Listed entries section start

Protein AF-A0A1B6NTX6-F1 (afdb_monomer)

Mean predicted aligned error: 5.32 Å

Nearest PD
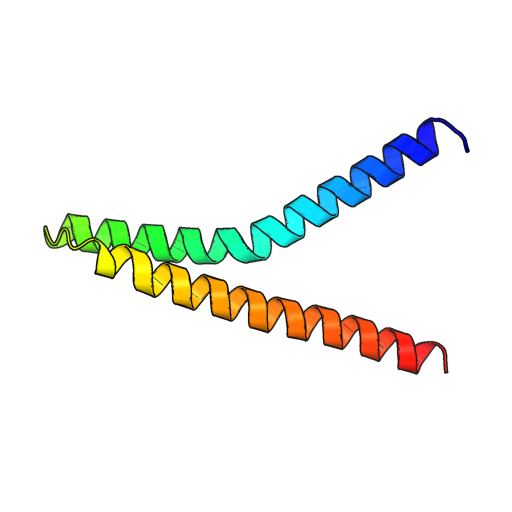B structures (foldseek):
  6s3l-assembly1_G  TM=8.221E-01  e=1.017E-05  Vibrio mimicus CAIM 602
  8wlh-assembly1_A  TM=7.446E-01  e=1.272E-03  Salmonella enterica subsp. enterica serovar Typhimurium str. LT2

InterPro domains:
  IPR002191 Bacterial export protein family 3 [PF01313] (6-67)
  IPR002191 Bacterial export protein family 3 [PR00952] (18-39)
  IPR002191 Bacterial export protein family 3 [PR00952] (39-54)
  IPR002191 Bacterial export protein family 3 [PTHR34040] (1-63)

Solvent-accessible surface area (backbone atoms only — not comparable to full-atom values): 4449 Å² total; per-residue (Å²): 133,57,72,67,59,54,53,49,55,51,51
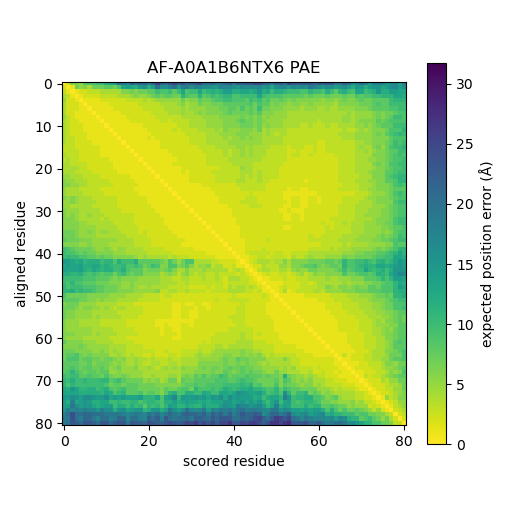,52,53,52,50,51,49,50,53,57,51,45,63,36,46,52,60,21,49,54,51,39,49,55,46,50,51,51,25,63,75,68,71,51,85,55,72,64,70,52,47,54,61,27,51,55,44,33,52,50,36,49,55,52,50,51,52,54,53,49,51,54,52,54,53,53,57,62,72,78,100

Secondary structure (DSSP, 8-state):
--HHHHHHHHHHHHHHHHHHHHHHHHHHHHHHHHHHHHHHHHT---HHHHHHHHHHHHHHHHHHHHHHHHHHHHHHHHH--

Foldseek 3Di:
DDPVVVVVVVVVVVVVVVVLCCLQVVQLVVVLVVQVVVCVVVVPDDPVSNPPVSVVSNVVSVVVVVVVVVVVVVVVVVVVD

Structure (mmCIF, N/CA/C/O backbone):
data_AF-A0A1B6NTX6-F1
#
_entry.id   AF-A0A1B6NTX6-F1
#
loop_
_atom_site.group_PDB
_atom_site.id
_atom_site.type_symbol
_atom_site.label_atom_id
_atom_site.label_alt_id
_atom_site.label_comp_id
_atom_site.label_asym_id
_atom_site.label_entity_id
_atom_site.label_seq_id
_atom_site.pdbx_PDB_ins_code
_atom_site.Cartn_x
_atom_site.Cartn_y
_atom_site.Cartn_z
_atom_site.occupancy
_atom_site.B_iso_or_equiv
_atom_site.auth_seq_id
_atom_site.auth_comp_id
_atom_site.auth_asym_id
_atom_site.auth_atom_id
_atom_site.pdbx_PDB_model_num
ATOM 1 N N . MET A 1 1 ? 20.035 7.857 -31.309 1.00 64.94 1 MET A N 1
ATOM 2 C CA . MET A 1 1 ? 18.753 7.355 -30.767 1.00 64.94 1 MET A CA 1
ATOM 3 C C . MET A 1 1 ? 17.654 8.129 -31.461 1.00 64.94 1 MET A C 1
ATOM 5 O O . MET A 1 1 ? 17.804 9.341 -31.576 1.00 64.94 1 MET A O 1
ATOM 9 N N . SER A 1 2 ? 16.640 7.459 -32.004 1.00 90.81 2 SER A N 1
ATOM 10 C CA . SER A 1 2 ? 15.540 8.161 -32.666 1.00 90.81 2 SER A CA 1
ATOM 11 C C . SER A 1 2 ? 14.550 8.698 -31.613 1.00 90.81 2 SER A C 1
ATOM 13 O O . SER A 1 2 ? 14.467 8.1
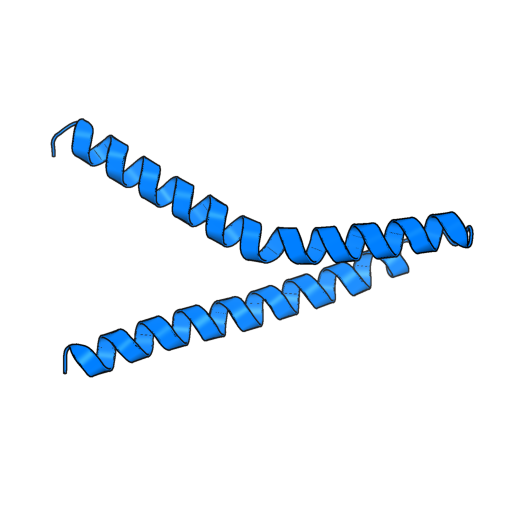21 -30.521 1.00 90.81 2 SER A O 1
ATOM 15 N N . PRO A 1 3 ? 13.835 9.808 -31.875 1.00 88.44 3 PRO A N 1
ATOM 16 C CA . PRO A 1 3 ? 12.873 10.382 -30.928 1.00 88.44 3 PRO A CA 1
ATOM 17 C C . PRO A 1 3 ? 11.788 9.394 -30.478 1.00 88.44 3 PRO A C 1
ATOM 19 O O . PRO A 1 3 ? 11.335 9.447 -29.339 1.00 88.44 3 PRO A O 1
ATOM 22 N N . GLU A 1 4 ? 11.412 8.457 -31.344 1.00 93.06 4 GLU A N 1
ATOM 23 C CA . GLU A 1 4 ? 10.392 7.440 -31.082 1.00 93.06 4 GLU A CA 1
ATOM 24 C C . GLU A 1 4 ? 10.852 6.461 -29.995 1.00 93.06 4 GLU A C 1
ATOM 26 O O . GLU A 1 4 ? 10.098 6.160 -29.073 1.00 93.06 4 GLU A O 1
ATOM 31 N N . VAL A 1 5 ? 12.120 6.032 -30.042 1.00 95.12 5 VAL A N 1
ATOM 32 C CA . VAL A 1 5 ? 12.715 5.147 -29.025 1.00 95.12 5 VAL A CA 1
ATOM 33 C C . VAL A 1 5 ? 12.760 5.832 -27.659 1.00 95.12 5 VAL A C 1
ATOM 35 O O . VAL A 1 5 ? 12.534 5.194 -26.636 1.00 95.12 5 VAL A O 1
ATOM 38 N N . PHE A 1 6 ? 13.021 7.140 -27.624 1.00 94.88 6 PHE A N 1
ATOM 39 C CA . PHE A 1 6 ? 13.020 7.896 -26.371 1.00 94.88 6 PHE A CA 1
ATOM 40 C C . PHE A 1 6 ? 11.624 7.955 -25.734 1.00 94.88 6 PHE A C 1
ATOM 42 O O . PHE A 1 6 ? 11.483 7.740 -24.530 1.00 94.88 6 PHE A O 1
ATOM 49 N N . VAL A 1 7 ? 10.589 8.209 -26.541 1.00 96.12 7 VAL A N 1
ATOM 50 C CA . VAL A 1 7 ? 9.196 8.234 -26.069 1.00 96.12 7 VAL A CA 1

Listed entries section end

* **Problem description**: Only lines of the data holding the word "backbone" go in the answer. Please copy each of them.

* **Answer area**:
Solvent-accessible surface area (backbone atoms only — not comparable to full-atom values): 4449 Å² total; per-residue (Å²): 133,57,72,67,59,54,53,49,55,51,51
Structure (mmCIF, N/CA/C/O backbone):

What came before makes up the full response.